◆ TASK: Starting at the top of the entries, restate word for word each line up to and including the one with "ATOM 41 N N".
------------------------------------------------------------
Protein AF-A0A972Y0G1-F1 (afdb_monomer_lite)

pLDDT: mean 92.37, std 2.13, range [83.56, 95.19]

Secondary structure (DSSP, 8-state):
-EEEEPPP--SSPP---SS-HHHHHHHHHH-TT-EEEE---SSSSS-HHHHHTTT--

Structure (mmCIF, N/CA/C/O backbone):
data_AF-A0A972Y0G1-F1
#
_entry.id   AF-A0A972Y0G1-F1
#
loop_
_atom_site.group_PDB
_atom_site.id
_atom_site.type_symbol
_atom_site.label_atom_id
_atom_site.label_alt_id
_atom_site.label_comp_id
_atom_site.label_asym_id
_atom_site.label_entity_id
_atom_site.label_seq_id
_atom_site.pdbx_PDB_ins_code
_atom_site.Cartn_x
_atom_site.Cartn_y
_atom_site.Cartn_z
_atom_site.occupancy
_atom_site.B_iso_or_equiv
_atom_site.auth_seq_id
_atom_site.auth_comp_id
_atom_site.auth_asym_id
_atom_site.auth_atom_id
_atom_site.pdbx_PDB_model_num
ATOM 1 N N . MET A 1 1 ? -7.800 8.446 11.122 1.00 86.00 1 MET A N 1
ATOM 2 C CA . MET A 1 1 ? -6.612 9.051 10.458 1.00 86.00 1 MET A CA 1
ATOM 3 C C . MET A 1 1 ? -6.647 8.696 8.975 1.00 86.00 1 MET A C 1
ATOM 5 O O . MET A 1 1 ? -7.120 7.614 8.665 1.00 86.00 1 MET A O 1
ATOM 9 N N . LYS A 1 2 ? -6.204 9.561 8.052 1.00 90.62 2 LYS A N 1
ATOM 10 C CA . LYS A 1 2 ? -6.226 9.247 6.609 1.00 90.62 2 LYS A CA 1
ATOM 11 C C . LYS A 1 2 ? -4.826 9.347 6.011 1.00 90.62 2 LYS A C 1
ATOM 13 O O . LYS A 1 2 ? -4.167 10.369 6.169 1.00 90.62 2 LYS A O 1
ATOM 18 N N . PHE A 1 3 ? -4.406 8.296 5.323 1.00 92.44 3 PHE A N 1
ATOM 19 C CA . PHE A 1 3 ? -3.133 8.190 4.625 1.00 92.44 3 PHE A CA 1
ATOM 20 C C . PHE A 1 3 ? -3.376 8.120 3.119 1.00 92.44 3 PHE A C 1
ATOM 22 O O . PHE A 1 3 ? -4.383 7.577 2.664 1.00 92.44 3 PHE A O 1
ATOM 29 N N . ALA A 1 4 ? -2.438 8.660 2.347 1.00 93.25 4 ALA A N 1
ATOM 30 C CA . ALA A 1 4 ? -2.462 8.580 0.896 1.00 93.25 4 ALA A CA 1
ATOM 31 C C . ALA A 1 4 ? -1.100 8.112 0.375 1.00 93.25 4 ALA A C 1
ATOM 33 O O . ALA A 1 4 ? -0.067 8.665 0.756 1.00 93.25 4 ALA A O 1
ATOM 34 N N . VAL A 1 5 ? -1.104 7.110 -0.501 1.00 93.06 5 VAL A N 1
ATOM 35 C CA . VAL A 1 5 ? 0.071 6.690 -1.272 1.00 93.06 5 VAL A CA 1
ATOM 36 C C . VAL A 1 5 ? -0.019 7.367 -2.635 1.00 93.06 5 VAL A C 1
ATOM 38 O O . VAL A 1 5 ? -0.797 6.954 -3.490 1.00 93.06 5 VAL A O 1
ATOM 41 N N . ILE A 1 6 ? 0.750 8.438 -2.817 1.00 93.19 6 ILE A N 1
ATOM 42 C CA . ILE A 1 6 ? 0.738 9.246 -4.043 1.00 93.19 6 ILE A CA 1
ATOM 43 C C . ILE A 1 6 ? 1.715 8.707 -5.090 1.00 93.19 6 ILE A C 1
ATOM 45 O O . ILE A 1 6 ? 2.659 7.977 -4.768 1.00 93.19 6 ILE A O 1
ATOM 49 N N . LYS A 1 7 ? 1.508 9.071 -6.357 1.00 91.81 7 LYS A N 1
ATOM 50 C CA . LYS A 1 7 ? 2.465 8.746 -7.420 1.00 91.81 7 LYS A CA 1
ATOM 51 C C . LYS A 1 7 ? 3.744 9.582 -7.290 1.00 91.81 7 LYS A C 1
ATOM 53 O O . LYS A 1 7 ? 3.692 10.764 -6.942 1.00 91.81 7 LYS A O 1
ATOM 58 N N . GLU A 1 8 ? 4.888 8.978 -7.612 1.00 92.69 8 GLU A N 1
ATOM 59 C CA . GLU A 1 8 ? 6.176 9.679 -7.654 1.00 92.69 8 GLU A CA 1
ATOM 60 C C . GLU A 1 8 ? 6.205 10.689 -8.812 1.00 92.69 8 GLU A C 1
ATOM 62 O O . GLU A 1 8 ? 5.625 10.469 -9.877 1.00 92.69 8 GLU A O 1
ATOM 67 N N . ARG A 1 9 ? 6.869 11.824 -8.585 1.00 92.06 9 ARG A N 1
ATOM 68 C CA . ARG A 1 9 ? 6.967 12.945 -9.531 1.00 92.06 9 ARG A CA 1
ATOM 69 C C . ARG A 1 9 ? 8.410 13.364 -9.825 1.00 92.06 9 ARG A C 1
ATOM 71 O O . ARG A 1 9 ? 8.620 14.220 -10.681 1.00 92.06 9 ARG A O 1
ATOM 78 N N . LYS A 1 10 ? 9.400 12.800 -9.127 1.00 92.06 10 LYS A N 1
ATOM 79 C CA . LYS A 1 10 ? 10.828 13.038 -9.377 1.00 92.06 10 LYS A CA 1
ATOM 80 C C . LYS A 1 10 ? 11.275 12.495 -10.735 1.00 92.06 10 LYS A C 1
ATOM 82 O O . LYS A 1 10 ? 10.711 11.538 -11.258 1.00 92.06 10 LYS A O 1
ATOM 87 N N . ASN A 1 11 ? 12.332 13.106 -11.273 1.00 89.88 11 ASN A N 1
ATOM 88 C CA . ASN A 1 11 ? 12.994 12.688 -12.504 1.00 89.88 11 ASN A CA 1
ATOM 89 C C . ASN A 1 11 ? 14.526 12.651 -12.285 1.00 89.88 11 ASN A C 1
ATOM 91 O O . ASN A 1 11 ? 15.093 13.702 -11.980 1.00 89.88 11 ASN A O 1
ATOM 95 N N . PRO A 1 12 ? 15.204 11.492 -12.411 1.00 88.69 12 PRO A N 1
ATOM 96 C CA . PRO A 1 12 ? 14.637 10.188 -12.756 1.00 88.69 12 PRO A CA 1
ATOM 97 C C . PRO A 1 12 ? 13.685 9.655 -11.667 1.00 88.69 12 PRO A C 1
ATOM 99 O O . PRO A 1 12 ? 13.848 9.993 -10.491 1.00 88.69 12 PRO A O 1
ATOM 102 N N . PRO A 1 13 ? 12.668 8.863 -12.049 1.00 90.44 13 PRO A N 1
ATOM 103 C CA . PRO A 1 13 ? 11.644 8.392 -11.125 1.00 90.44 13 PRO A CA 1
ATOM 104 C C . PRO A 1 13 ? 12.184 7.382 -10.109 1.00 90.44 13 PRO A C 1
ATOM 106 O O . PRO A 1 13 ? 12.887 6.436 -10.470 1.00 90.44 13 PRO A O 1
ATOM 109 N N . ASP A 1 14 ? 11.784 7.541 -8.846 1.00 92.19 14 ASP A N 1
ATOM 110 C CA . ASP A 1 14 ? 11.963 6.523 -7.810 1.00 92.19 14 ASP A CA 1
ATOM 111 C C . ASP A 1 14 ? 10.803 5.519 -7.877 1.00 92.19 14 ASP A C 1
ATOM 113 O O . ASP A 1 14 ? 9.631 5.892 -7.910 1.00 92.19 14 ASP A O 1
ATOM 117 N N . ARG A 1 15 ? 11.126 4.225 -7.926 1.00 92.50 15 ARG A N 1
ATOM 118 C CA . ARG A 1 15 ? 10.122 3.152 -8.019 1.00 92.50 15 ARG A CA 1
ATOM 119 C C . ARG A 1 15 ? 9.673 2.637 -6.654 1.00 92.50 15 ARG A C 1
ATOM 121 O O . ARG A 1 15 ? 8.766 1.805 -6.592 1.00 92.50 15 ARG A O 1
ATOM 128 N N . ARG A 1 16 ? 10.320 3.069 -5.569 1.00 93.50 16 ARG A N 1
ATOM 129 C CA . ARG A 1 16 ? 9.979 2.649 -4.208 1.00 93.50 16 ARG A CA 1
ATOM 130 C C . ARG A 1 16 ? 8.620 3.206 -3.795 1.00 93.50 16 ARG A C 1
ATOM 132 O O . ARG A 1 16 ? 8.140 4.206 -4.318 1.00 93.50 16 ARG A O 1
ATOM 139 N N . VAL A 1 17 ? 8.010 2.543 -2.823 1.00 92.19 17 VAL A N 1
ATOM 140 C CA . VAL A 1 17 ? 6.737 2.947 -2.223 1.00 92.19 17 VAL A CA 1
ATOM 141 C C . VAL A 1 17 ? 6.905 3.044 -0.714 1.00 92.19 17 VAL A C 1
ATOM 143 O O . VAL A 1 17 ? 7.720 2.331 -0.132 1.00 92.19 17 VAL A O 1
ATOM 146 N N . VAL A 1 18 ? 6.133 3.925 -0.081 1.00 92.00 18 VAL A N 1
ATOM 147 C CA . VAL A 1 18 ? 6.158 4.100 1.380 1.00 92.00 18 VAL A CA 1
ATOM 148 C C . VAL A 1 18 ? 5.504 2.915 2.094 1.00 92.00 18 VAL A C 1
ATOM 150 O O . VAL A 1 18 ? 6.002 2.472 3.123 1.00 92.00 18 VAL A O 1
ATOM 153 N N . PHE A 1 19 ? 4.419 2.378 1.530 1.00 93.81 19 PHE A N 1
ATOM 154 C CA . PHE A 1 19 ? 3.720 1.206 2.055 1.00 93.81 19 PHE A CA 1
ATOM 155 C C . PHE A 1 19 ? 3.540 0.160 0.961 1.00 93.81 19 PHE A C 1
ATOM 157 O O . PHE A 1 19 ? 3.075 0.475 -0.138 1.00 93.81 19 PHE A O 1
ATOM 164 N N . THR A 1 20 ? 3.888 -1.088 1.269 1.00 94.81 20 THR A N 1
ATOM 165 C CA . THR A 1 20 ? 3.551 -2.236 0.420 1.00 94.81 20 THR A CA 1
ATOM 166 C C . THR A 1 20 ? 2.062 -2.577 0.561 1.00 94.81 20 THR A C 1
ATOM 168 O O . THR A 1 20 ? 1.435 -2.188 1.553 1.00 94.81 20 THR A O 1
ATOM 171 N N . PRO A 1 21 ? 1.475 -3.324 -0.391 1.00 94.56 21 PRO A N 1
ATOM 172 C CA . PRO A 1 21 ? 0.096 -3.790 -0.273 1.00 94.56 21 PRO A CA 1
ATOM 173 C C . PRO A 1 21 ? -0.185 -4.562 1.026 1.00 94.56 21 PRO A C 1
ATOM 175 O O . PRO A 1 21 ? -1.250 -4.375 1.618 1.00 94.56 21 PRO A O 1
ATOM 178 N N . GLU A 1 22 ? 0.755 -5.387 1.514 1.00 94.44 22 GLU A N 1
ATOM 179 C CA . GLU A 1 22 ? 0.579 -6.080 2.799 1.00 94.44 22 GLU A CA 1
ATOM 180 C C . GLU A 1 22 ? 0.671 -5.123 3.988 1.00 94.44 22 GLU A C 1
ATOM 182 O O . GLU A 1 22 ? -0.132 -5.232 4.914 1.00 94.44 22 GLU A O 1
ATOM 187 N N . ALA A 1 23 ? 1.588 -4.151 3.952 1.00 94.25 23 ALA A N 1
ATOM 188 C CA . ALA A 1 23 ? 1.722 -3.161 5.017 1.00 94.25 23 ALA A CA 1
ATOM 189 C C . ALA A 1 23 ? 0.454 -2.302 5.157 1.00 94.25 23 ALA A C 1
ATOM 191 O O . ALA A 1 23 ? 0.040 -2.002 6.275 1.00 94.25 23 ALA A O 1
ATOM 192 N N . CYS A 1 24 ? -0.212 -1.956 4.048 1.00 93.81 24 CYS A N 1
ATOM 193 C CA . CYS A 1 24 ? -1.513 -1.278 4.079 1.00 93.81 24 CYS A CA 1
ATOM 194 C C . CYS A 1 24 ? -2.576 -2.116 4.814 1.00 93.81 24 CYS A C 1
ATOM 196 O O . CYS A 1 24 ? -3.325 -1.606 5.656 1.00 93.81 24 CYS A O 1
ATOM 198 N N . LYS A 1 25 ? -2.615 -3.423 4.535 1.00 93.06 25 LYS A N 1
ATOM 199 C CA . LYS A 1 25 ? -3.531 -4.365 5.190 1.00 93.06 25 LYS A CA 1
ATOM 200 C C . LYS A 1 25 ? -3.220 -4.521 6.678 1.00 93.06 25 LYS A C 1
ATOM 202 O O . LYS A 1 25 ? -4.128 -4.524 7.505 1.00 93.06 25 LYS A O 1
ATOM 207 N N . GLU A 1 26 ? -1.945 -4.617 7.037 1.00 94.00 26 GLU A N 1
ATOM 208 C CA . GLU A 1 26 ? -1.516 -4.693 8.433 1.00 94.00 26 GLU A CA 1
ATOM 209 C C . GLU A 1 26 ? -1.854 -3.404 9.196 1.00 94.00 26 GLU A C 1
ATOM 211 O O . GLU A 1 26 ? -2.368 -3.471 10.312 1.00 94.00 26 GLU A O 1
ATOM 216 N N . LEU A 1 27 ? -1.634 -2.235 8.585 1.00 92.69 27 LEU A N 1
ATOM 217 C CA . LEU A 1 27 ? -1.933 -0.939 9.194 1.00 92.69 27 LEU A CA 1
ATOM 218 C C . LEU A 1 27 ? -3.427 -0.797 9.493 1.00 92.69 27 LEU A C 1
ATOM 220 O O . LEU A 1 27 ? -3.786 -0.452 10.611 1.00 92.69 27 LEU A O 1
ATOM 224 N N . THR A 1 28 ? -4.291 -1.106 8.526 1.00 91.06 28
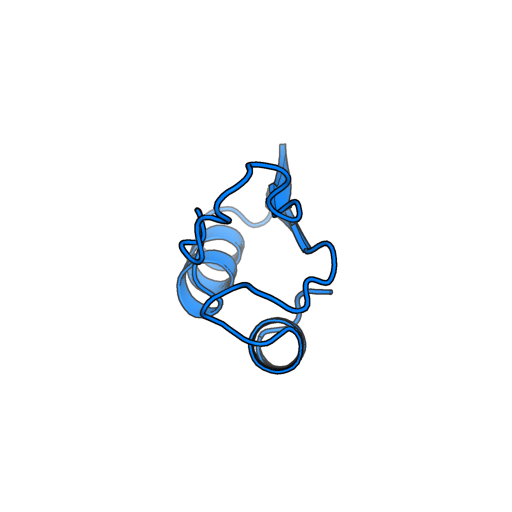 THR A N 1
ATOM 225 C CA . THR A 1 28 ? -5.753 -1.070 8.729 1.00 91.06 28 THR A CA 1
ATOM 226 C C . THR A 1 28 ? -6.248 -2.127 9.714 1.00 91.06 28 THR A C 1
ATOM 228 O O . THR A 1 28 ? -7.218 -1.886 10.426 1.00 91.06 28 THR A O 1
ATOM 231 N N . SER A 1 29 ? -5.560 -3.268 9.822 1.00 92.12 29 SER A N 1
ATOM 232 C CA . SER A 1 29 ? -5.874 -4.283 10.837 1.00 92.12 29 SER A CA 1
ATOM 233 C C . SER A 1 29 ? -5.499 -3.825 12.251 1.00 92.12 29 SER A C 1
ATOM 235 O O . SER A 1 29 ? -6.226 -4.107 13.200 1.00 92.12 29 SER A O 1
ATOM 237 N N . LYS A 1 30 ? -4.366 -3.125 12.408 1.00 95.19 30 LYS A N 1
ATOM 238 C CA . LYS A 1 30 ? -3.897 -2.601 13.704 1.00 95.19 30 LYS A CA 1
ATOM 239 C C . LYS A 1 30 ? -4.605 -1.315 14.126 1.00 95.19 30 LYS A C 1
ATOM 241 O O . LYS A 1 30 ? -4.775 -1.090 15.319 1.00 95.19 30 LYS A O 1
ATOM 246 N N . PHE A 1 31 ? -4.996 -0.489 13.160 1.00 94.25 31 PHE A N 1
ATOM 247 C CA . PHE A 1 31 ? -5.634 0.809 13.367 1.00 94.25 31 PHE A CA 1
ATOM 248 C C . PHE A 1 31 ? -6.915 0.881 12.524 1.00 94.25 31 PHE A C 1
ATOM 250 O O . PHE A 1 31 ? -6.881 1.391 11.402 1.00 94.25 31 PHE A O 1
ATOM 257 N N . PRO A 1 32 ? -8.050 0.373 13.033 1.00 91.12 32 PRO A N 1
ATOM 258 C CA . PRO A 1 32 ? -9.309 0.325 12.284 1.00 91.12 32 PRO A CA 1
ATOM 259 C C . PRO A 1 32 ? -9.840 1.705 11.865 1.00 91.12 32 PRO A C 1
ATOM 261 O O . PRO A 1 32 ? -10.543 1.831 10.867 1.00 91.12 32 PRO A O 1
ATOM 264 N N . GLU A 1 33 ? -9.494 2.764 12.600 1.00 93.12 33 GLU A N 1
ATOM 265 C CA . GLU A 1 33 ? -9.818 4.154 12.269 1.00 93.12 33 GLU A CA 1
ATOM 266 C C . GLU A 1 33 ? -8.886 4.782 11.214 1.00 93.12 33 GLU A C 1
ATOM 268 O O . GLU A 1 33 ? -9.056 5.954 10.840 1.00 93.12 33 GLU A O 1
ATOM 273 N N . ALA A 1 34 ? -7.862 4.052 10.761 1.00 91.88 34 ALA A N 1
ATOM 274 C CA . ALA A 1 
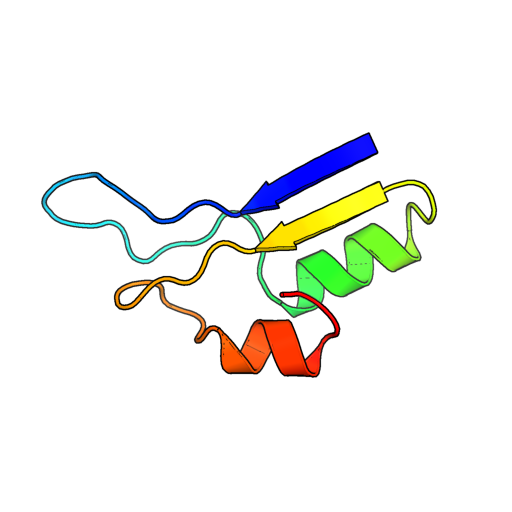34 ? -6.992 4.470 9.675 1.00 91.88 34 ALA A CA 1
ATOM 275 C C . ALA A 1 34 ? -7.612 4.108 8.318 1.00 91.8
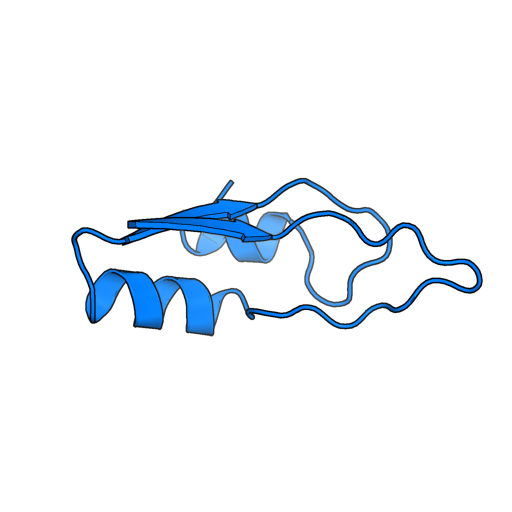8 34 ALA A C 1
ATOM 277 O O . ALA A 1 34 ? -7.959 2.964 8.051 1.00 91.88 34 ALA A O 1
ATOM 278 N N . SER A 1 35 ? -7.702 5.090 7.425 1.00 90.75 35 SER A N 1
ATOM 279 C CA . SER A 1 35 ? -8.088 4.898 6.026 1.00 90.75 35 SER A CA 1
ATOM 280 C C . SER A 1 35 ? -6.878 5.152 5.135 1.00 90.75 35 SER A C 1
ATOM 282 O O . SER A 1 35 ? -6.136 6.108 5.368 1.00 90.75 35 SER A O 1
ATOM 284 N N . ILE A 1 36 ? -6.673 4.309 4.126 1.00 94.06 36 ILE A N 1
ATOM 285 C CA . ILE A 1 36 ? -5.579 4.434 3.159 1.00 94.06 36 ILE A CA 1
ATOM 286 C C . ILE A 1 36 ? -6.188 4.557 1.768 1.00 94.06 36 ILE A C 1
ATOM 288 O O . ILE A 1 36 ? -7.081 3.790 1.418 1.00 94.06 36 ILE A O 1
ATOM 292 N N . GLN A 1 37 ? -5.686 5.507 0.986 1.00 93.88 37 GLN A N 1
ATOM 293 C CA . GLN A 1 37 ? -6.057 5.695 -0.413 1.00 93.88 37 GLN A CA 1
ATOM 294 C C . GLN A 1 37 ? -4.806 5.628 -1.291 1.00 93.88 37 GLN A C 1
ATOM 296 O O . GLN A 1 37 ? -3.776 6.207 -0.931 1.00 93.88 37 GLN A O 1
ATOM 301 N N . VAL A 1 38 ? -4.870 4.922 -2.417 1.00 94.38 
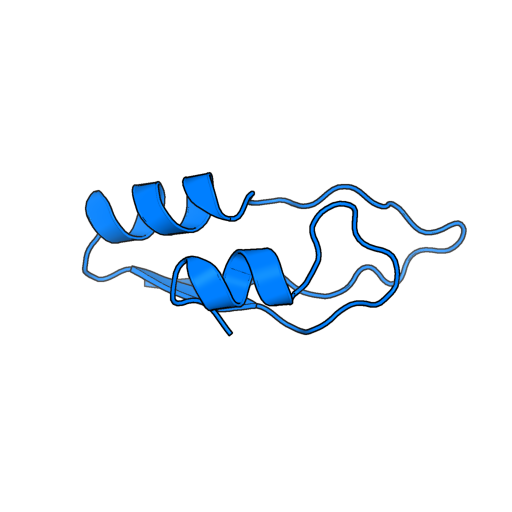38 VAL A N 1
ATOM 302 C CA . VAL A 1 38 ? -3.699 4.681 -3.273 1.00 94.38 38 VAL A CA 1
ATOM 303 C C . VAL A 1 38 ? -3.936 5.309 -4.641 1.00 94.38 38 VAL A C 1
ATOM 305 O O . VAL A 1 38 ? -4.768 4.858 -5.408 1.00 94.38 38 VAL A O 1
ATOM 308 N N . GLU A 1 39 ? -3.188 6.359 -4.977 1.00 94.31 39 GLU A N 1
ATOM 309 C CA . GLU A 1 39 ? -3.232 6.951 -6.320 1.00 94.31 39 GLU A CA 1
ATOM 310 C C . GLU A 1 39 ? -2.586 5.985 -7.317 1.00 94.31 39 GLU A C 1
ATOM 312 O O . GLU A 1 39 ? -1.521 5.458 -7.015 1.00 94.31 39 GLU A O 1
ATOM 317 N N . GLN A 1 40 ? -3.162 5.770 -8.500 1.00 93.12 40 GLN A N 1
ATOM 318 C CA . GLN A 1 40 ? -2.578 4.906 -9.538 1.00 93.12 40 GLN A CA 1
ATOM 319 C C . GLN A 1 40 ? -1.206 5.399 -10.033 1.00 93.12 40 GLN A C 1
ATOM 321 O O . GLN A 1 40 ? -0.922 6.603 -10.039 1.00 93.12 40 GLN A O 1
ATOM 326 N N . SER A 1 41 ? -0.330 4.477 -10.444 1.00 92.81 41 SER A N 1
ATOM 327 C CA . SER A 1 41 ? 1.003 4.827 -10.958 1.00 92.81 41 SER A CA 1
ATOM 328 C C . SER A 1 41 ? 1.593 3.765 -11.881 1.00 92.81 41 SER A C 1
ATOM 330 O O . SER A 1 41 ? 1.683 2.593 -11.527 1.00 92.81 41 SER A O 1
ATOM 332 N N . ASP A 1 42 ? 2.132 4.218 -1
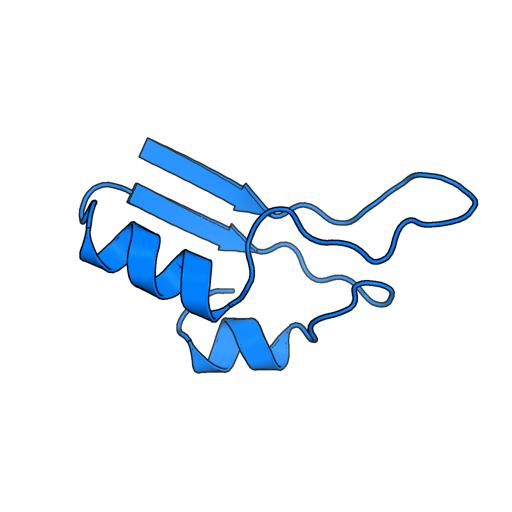3.012 1.00 90.88 42 ASP A N 1
ATOM 333 C CA . ASP A 1 42 ? 2.678 3.352 -14.066 1.00 90.88 42 ASP A CA 1
ATOM 334 C C . ASP A 1 42 ? 4.117 2.871 -13.798 1.00 90.88 42 ASP A C 1
ATOM 336 O O . ASP A 1 42 ? 4.617 1.965 -14.463 1.00 90.88 42 ASP A O 1
ATOM 340 N N . ILE A 1 43 ? 4.822 3.504 -12.852 1.00 90.75 43 ILE A N 1
ATOM 341 C CA . ILE A 1 43 ? 6.280 3.351 -12.666 1.00 90.75 43 ILE A CA 1
ATOM 342 C C . ILE A 1 43 ? 6.686 2.712 -11.334 1.00 90.75 43 ILE A C 1
ATOM 344 O O . ILE A 1 43 ? 7.858 2.373 -11.147 1.00 90.75 43 ILE A O 1
ATOM 348 N N . ARG A 1 44 ? 5.753 2.585 -10.386 1.00 91.50 44 ARG A N 1
ATOM 349 C CA . ARG A 1 44 ? 6.034 2.046 -9.046 1.00 91.50 44 ARG A CA 1
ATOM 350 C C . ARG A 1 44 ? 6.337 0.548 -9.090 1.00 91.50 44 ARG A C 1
------------------------------------------------------------
◆ ANSWER FOR THIS EXERCISE:
Protein AF-A0A972Y0G1-F1 (afdb_monomer_lite)

pLDDT: mean 92.37, std 2.13, range [83.56, 95.19]

Secondary structure (DSSP, 8-state):
-EEEEPPP--SSPP---SS-HHHHHHHHHH-TT-EEEE---SSSSS-HHHHHTTT--

Structure (mmCIF, N/CA/C/O backbone):
data_AF-A0A972Y0G1-F1
#
_entry.id   AF-A0A972Y0G1-F1
#
loop_
_atom_site.group_PDB
_atom_site.id
_atom_site.type_symbol
_atom_site.label_atom_id
_atom_site.label_alt_id
_atom_site.label_comp_id
_atom_site.label_asym_id
_atom_site.label_entity_id
_atom_site.label_seq_id
_atom_site.pdbx_PDB_ins_code
_atom_site.Cartn_x
_atom_site.Cartn_y
_atom_site.Cartn_z
_atom_site.occupancy
_atom_site.B_iso_or_equiv
_atom_site.auth_seq_id
_atom_site.auth_comp_id
_atom_site.auth_asym_id
_atom_site.auth_atom_id
_atom_site.pdbx_PDB_model_num
ATOM 1 N N . MET A 1 1 ? -7.800 8.446 11.122 1.00 86.00 1 MET A N 1
ATOM 2 C CA . MET A 1 1 ? -6.612 9.051 10.458 1.00 86.00 1 MET A CA 1
ATOM 3 C C . MET A 1 1 ? -6.647 8.696 8.975 1.00 86.00 1 MET A C 1
ATOM 5 O O . MET A 1 1 ? -7.120 7.614 8.665 1.00 86.00 1 MET A O 1
ATOM 9 N N . LYS A 1 2 ? -6.204 9.561 8.052 1.00 90.62 2 LYS A N 1
ATOM 10 C CA . LYS A 1 2 ? -6.226 9.247 6.609 1.00 90.62 2 LYS A CA 1
ATOM 11 C C . LYS A 1 2 ? -4.826 9.347 6.011 1.00 90.62 2 LYS A C 1
ATOM 13 O O . LYS A 1 2 ? -4.167 10.369 6.169 1.00 90.62 2 LYS A O 1
ATOM 18 N N . PHE A 1 3 ? -4.406 8.296 5.323 1.00 92.44 3 PHE A N 1
ATOM 19 C CA . PHE A 1 3 ? -3.133 8.190 4.625 1.00 92.44 3 PHE A CA 1
ATOM 20 C C . PHE A 1 3 ? -3.376 8.120 3.119 1.00 92.44 3 PHE A C 1
ATOM 22 O O . PHE A 1 3 ? -4.383 7.577 2.664 1.00 92.44 3 PHE A O 1
ATOM 29 N N . ALA A 1 4 ? -2.438 8.660 2.347 1.00 93.25 4 ALA A N 1
ATOM 30 C CA . ALA A 1 4 ? -2.462 8.580 0.896 1.00 93.25 4 ALA A CA 1
ATOM 31 C C . ALA A 1 4 ? -1.100 8.112 0.375 1.00 93.25 4 ALA A C 1
ATOM 33 O O . ALA A 1 4 ? -0.067 8.665 0.756 1.00 93.25 4 ALA A O 1
ATOM 34 N N . VAL A 1 5 ? -1.104 7.110 -0.501 1.00 93.06 5 VAL A N 1
ATOM 35 C CA . VAL A 1 5 ? 0.071 6.690 -1.272 1.00 93.06 5 VAL A CA 1
ATOM 36 C C . VAL A 1 5 ? -0.019 7.367 -2.635 1.00 93.06 5 VAL A C 1
ATOM 38 O O . VAL A 1 5 ? -0.797 6.954 -3.490 1.00 93.06 5 VAL A O 1
ATOM 41 N N . ILE A 1 6 ? 0.750 8.438 -2.817 1.00 93.19 6 ILE A N 1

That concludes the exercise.